Will Doug someday come to appreciate how God, a real Doer, will accomplish giving: "...the gift of God [is] eternal life through Jesus Christ our Lord?" Romans 6:23
When will Doug ever begin to teach the following?
"To wit, that God was in Christ, reconciling the world unto himself, not imputing their trespasses unto them; and hath committed unto us the word of reconciliation."
I'm looking forward to God's being effective enough to work out those words in our lives, but when will Doug appreciate those words and effectively teach/preach others of his team those encouraging words, instead of lording it over his followers with burdens that they could never become effective enough at to satisfy Doug's desires?
Time will tell...
John
The tithe payers of the LCG should expect more spiritual depth from their highly paid Doug.
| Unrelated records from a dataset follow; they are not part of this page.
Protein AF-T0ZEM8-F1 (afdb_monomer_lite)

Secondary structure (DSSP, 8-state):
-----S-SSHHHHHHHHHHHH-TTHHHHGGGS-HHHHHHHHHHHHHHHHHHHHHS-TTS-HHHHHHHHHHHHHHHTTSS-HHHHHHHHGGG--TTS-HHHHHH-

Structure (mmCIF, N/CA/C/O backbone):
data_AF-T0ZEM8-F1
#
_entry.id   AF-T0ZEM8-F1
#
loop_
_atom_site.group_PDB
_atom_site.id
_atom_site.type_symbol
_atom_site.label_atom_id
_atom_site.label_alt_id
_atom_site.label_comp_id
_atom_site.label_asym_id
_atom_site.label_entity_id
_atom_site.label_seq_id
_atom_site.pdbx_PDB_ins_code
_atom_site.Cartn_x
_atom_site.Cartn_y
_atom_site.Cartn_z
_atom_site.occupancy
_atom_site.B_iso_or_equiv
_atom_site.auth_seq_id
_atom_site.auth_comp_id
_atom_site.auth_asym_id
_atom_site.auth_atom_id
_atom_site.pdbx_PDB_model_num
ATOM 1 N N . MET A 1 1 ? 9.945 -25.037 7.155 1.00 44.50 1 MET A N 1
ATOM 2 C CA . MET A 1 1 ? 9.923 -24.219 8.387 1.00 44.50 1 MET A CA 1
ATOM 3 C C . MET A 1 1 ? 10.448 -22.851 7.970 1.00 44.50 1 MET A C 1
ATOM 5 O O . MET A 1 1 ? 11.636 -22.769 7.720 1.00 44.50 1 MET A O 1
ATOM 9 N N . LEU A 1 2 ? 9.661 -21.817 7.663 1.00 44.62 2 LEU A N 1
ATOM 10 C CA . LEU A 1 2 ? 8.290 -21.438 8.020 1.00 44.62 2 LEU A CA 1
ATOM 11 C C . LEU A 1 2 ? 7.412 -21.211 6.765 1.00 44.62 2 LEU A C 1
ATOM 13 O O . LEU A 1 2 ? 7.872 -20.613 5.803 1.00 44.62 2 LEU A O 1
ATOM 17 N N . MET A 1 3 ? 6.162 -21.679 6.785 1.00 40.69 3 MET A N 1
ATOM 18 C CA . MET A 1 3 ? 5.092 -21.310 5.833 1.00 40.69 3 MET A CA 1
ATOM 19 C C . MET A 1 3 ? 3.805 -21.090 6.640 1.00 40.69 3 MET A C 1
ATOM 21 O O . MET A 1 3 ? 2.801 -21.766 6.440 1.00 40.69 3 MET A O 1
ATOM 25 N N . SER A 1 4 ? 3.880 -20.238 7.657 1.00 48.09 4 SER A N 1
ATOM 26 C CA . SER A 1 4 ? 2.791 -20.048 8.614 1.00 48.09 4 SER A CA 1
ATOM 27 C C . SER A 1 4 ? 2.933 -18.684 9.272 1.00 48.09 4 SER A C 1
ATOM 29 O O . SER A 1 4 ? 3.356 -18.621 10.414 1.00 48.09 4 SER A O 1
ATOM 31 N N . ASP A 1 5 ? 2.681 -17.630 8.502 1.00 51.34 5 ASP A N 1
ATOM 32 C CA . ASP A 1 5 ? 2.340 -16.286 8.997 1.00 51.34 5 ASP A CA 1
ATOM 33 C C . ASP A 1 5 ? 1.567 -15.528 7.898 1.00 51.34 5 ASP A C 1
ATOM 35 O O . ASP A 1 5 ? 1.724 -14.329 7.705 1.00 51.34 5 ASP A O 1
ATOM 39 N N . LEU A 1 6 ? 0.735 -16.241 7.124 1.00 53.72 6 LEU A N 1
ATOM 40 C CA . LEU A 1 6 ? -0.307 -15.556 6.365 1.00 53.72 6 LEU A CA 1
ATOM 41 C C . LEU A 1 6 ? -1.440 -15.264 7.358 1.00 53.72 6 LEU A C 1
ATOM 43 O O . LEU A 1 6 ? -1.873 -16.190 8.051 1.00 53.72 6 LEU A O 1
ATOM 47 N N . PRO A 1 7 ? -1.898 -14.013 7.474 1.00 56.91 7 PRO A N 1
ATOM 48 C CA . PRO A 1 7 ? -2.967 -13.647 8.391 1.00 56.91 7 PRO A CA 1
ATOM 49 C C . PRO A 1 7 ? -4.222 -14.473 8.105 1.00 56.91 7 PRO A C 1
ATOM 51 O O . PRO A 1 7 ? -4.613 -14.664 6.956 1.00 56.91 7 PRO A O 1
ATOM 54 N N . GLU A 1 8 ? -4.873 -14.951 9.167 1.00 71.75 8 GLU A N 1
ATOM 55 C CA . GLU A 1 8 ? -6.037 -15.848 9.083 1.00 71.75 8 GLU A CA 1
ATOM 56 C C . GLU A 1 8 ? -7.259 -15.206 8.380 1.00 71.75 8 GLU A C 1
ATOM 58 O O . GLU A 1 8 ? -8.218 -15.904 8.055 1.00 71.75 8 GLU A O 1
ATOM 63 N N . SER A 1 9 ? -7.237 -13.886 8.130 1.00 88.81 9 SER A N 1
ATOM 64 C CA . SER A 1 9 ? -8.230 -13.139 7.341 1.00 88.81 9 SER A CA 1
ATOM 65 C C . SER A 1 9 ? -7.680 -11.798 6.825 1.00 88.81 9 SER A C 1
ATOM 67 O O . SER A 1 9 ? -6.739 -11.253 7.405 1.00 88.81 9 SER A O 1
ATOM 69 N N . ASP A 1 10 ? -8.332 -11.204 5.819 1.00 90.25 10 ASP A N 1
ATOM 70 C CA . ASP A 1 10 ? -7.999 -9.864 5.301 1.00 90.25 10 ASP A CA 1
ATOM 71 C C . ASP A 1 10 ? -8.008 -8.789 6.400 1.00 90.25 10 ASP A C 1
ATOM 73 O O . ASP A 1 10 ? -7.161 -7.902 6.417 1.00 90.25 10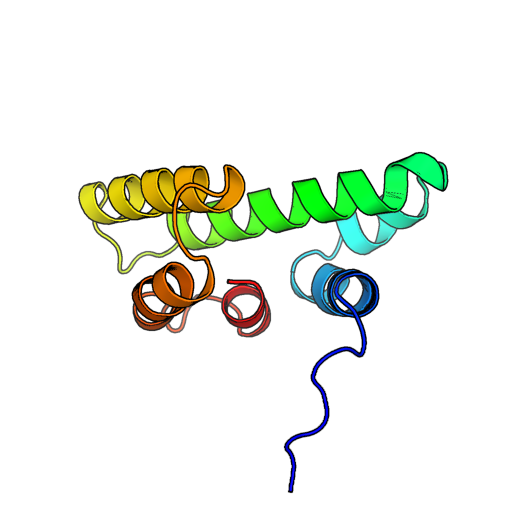 ASP A O 1
ATOM 77 N N . ALA A 1 11 ? -8.938 -8.873 7.356 1.00 89.88 11 ALA A N 1
ATOM 78 C CA . ALA A 1 11 ? -9.004 -7.936 8.476 1.00 89.88 11 ALA A CA 1
ATOM 79 C C . ALA A 1 11 ? -7.780 -8.065 9.398 1.00 89.88 11 ALA A C 1
ATOM 81 O O . ALA A 1 11 ? -7.190 -7.060 9.788 1.00 89.88 11 ALA A O 1
ATOM 82 N N . ALA A 1 12 ? -7.356 -9.300 9.685 1.00 92.38 12 ALA A N 1
ATOM 83 C CA . ALA A 1 12 ? -6.146 -9.540 10.465 1.00 92.38 12 ALA A CA 1
ATOM 84 C C . ALA A 1 12 ? -4.895 -9.026 9.735 1.00 92.38 12 ALA A C 1
ATOM 86 O O . ALA A 1 12 ? -4.000 -8.483 10.381 1.00 92.38 12 ALA A O 1
ATOM 87 N N . PHE A 1 13 ? -4.846 -9.134 8.401 1.00 93.75 13 PHE A N 1
ATOM 88 C CA . PHE A 1 13 ? -3.767 -8.531 7.617 1.00 93.75 13 PHE A CA 1
ATOM 89 C C . PHE A 1 13 ? -3.750 -7.012 7.759 1.00 93.75 13 PHE A C 1
ATOM 91 O O . PHE A 1 13 ? -2.700 -6.438 8.034 1.00 93.75 13 PHE A O 1
ATOM 98 N N . GLN A 1 14 ? -4.910 -6.360 7.613 1.00 93.75 14 GLN A N 1
ATOM 99 C CA . GLN A 1 14 ? -5.030 -4.904 7.718 1.00 93.75 14 GLN A CA 1
ATOM 100 C C . GLN A 1 14 ? -4.498 -4.382 9.058 1.00 93.75 14 GLN A C 1
ATOM 102 O O . GLN A 1 14 ? -3.739 -3.412 9.079 1.00 93.75 14 GLN A O 1
ATOM 107 N N . ASP A 1 15 ? -4.844 -5.053 10.158 1.00 92.00 15 ASP A N 1
ATOM 108 C CA . ASP A 1 15 ? -4.386 -4.689 11.501 1.00 92.00 15 ASP A CA 1
ATOM 109 C C . ASP A 1 15 ? -2.869 -4.875 11.678 1.00 92.00 15 ASP A C 1
ATOM 111 O O . ASP A 1 15 ? -2.219 -4.081 12.362 1.00 92.00 15 ASP A O 1
ATOM 115 N N . GLN A 1 16 ? -2.289 -5.900 11.047 1.00 94.56 16 GLN A N 1
ATOM 116 C CA . GLN A 1 16 ? -0.853 -6.188 11.110 1.00 94.56 16 GLN A CA 1
ATOM 117 C C . GLN A 1 16 ? -0.022 -5.249 10.230 1.00 94.56 16 GLN A C 1
ATOM 119 O O . GLN A 1 16 ? 1.039 -4.790 10.656 1.00 94.56 16 GLN A O 1
ATOM 124 N N . ILE A 1 17 ? -0.488 -4.951 9.014 1.00 96.75 17 ILE A N 1
ATOM 125 C CA . ILE A 1 17 ? 0.286 -4.198 8.023 1.00 96.75 17 ILE A CA 1
ATOM 126 C C . ILE A 1 17 ? 0.221 -2.686 8.263 1.00 96.75 17 ILE A C 1
ATOM 128 O O . ILE A 1 17 ? 1.214 -1.989 8.052 1.00 96.75 17 ILE A O 1
ATOM 132 N N . LEU A 1 18 ? -0.906 -2.158 8.764 1.00 97.06 18 LEU A N 1
ATOM 133 C CA . LEU A 1 18 ? -1.116 -0.716 8.935 1.00 97.06 18 LEU A CA 1
ATOM 134 C C . LEU A 1 18 ? -0.017 -0.024 9.776 1.00 97.06 18 LEU A C 1
ATOM 136 O O . LEU A 1 18 ? 0.492 1.005 9.322 1.00 97.06 18 LEU A O 1
ATOM 140 N N . PRO A 1 19 ? 0.417 -0.549 10.941 1.00 96.44 19 PRO A N 1
ATOM 141 C CA . PRO A 1 19 ? 1.510 0.044 11.720 1.00 96.44 19 PRO A CA 1
ATOM 142 C C . PRO A 1 19 ? 2.865 0.031 11.007 1.00 96.44 19 PRO A C 1
ATOM 144 O O . PRO A 1 19 ? 3.718 0.870 11.302 1.00 96.44 19 PRO A O 1
ATOM 147 N N . LEU A 1 20 ? 3.069 -0.908 10.079 1.00 96.56 20 LEU A N 1
ATOM 148 C CA . LEU A 1 20 ? 4.325 -1.075 9.348 1.00 96.56 20 LEU A CA 1
ATOM 149 C C . LEU A 1 20 ? 4.446 -0.095 8.179 1.00 96.56 20 LEU A C 1
ATOM 151 O O . LEU A 1 20 ? 5.554 0.323 7.848 1.00 96.56 20 LEU A O 1
ATOM 155 N N . VAL A 1 21 ? 3.315 0.309 7.597 1.00 96.50 21 VAL A N 1
ATOM 156 C CA . VAL A 1 21 ? 3.263 1.267 6.481 1.00 96.50 21 VAL A CA 1
ATOM 157 C C . VAL A 1 21 ? 2.798 2.666 6.905 1.00 96.50 21 VAL A C 1
ATOM 159 O O . VAL A 1 21 ? 2.809 3.597 6.102 1.00 96.50 21 VAL A O 1
ATOM 162 N N . SER A 1 22 ? 2.405 2.856 8.174 1.00 95.62 22 SER A N 1
ATOM 163 C CA . SER A 1 22 ? 1.998 4.161 8.699 1.00 95.62 22 SER A C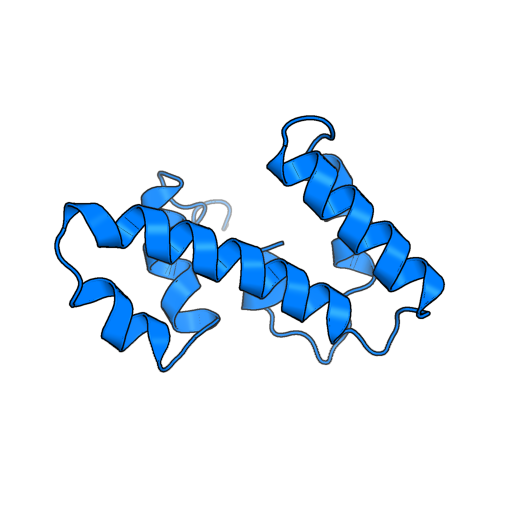A 1
ATOM 164 C C . SER A 1 22 ? 2.126 4.310 10.209 1.00 95.62 22 SER A C 1
ATOM 166 O O . SER A 1 22 ? 1.366 3.736 10.982 1.00 95.62 22 SER A O 1
ATOM 168 N N . ARG A 1 23 ? 3.004 5.213 10.656 1.00 93.19 23 ARG A N 1
ATOM 169 C CA . ARG A 1 23 ? 3.119 5.545 12.087 1.00 93.19 23 ARG A CA 1
ATOM 170 C C . ARG A 1 23 ? 1.922 6.343 12.603 1.00 93.19 23 ARG A C 1
ATOM 172 O O . ARG A 1 23 ? 1.418 6.066 13.683 1.00 93.19 23 ARG A O 1
ATOM 179 N N . THR A 1 24 ? 1.484 7.355 11.854 1.00 95.25 24 THR A N 1
ATOM 180 C CA . THR A 1 24 ? 0.444 8.284 12.322 1.00 95.25 24 THR A CA 1
ATOM 181 C C . THR A 1 24 ? -0.953 7.695 12.168 1.00 95.25 24 THR A C 1
ATOM 183 O O .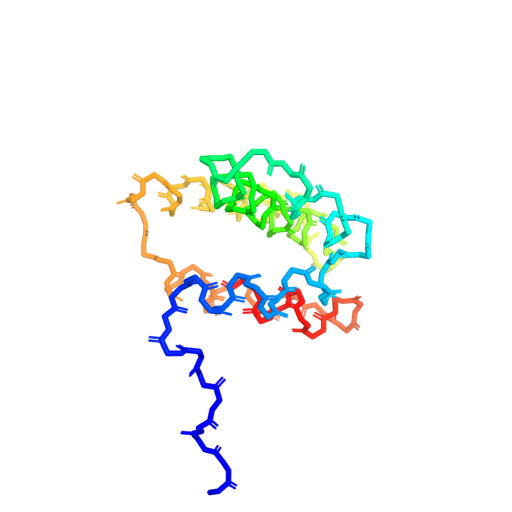 THR A 1 24 ? -1.731 7.750 13.117 1.00 95.25 24 THR A O 1
ATOM 186 N N . PHE A 1 25 ? -1.280 7.098 11.016 1.00 96.38 25 PHE A N 1
ATOM 187 C CA . PHE A 1 25 ? -2.629 6.570 10.793 1.00 96.38 25 PHE A CA 1
ATOM 188 C C . PHE A 1 25 ? -2.913 5.293 11.585 1.00 96.38 25 PHE A C 1
ATOM 190 O O . PHE A 1 25 ? -4.055 5.087 11.987 1.00 96.38 25 PHE A O 1
ATOM 197 N N . ALA A 1 26 ? -1.890 4.506 11.932 1.00 95.81 26 ALA A N 1
ATOM 198 C CA . ALA A 1 26 ? -2.051 3.396 12.871 1.00 95.81 26 ALA A CA 1
ATOM 199 C C . ALA A 1 26 ? -2.497 3.845 14.272 1.00 95.81 26 ALA A C 1
ATOM 201 O O . ALA A 1 26 ? -3.099 3.063 14.999 1.00 95.81 26 ALA A O 1
ATOM 202 N N . LEU A 1 27 ? -2.237 5.101 14.655 1.00 96.50 27 LEU A N 1
ATOM 203 C CA . LEU A 1 27 ? -2.712 5.658 15.923 1.00 96.50 27 LEU A CA 1
ATOM 204 C C . LEU A 1 27 ? -4.095 6.295 15.799 1.00 96.50 27 LEU A C 1
ATOM 206 O O . LEU A 1 27 ? -4.868 6.236 16.750 1.00 96.50 27 LEU A O 1
ATOM 210 N N . THR A 1 28 ? -4.409 6.922 14.662 1.00 97.38 28 THR A N 1
ATOM 211 C CA . THR A 1 28 ? -5.635 7.721 14.507 1.00 97.38 28 THR A CA 1
ATOM 212 C C . THR A 1 28 ? -6.817 6.935 13.952 1.00 97.38 28 THR A C 1
ATOM 214 O O . THR A 1 28 ? -7.941 7.178 14.385 1.00 97.38 28 THR A O 1
ATOM 217 N N . ILE A 1 29 ? -6.598 5.976 13.047 1.00 96.50 29 ILE A N 1
ATOM 218 C CA . ILE A 1 29 ? -7.681 5.167 12.471 1.00 96.50 29 ILE A CA 1
ATOM 219 C C . ILE A 1 29 ? -8.414 4.342 13.544 1.00 96.50 29 ILE A C 1
ATOM 221 O O . ILE A 1 29 ? -9.645 4.375 13.545 1.00 96.50 29 ILE A O 1
ATOM 225 N N . PRO A 1 30 ? -7.741 3.700 14.524 1.00 95.25 30 PRO A N 1
ATOM 226 C CA . PRO A 1 30 ? -8.436 2.984 15.599 1.00 95.25 30 PRO A CA 1
ATOM 227 C C . PRO A 1 30 ? -9.285 3.870 16.525 1.00 95.25 30 PRO A C 1
ATOM 229 O O . PRO A 1 30 ? -10.077 3.345 17.302 1.00 95.25 30 PRO A O 1
ATOM 232 N N . GLN A 1 31 ? -9.121 5.199 16.472 1.00 96.88 31 GLN A N 1
ATOM 233 C CA . GLN A 1 31 ? -9.912 6.153 17.264 1.00 96.88 31 GLN A CA 1
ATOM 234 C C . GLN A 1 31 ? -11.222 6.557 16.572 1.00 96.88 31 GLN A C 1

ReplyDeleteHis message is no deeper than what every little league coach, across the nation, would say to their team.
Doug’s message is all about works the people must do and nothing about the victory already won in Jesus.
Doug is wishing his people a profitable Sabbath, but never mentioned Jesus, the fulfillment of the Sabbath.
The people cannot rest from their works and enter the Sabbath Rest, if they don’t know Jesus.
LCG people should seek information and inspiration about Jesus from any of the many ministries that preach about Jesus.
If you are interested in inspiration, don’t waste your time reading the shallow writings of Doug.
I agree, 8:51. Winnail's commentaries are milk and not meat for the people. LCG like the other churches put a lot of emphasis on the law and justification by works rather than on faith. They are far more concerned about the financial state of the corporation than they are of the people. Even Weston told me personally that we are called primarily to "do the (proclaiming) Work" (HWA's mantra), while ignoring the fact that the Work is to "believe in Jesus" (Jn 6:29) and that "WE are the Work (of God in Christ, as JWT emphasized)". So often they go off on a tangent and lose that focus. Until we practice what we preach the house will continue to be divided against itself.
ReplyDeleteWinnail wants team players (as RM did) but their sins keep setting them back.
Clearly, Winnail is not on team Jesus.
ReplyDeleteUggh, he makes me physically ill with his hypocrisy....if you want to induce vomiting, just read the stuff this guy writes!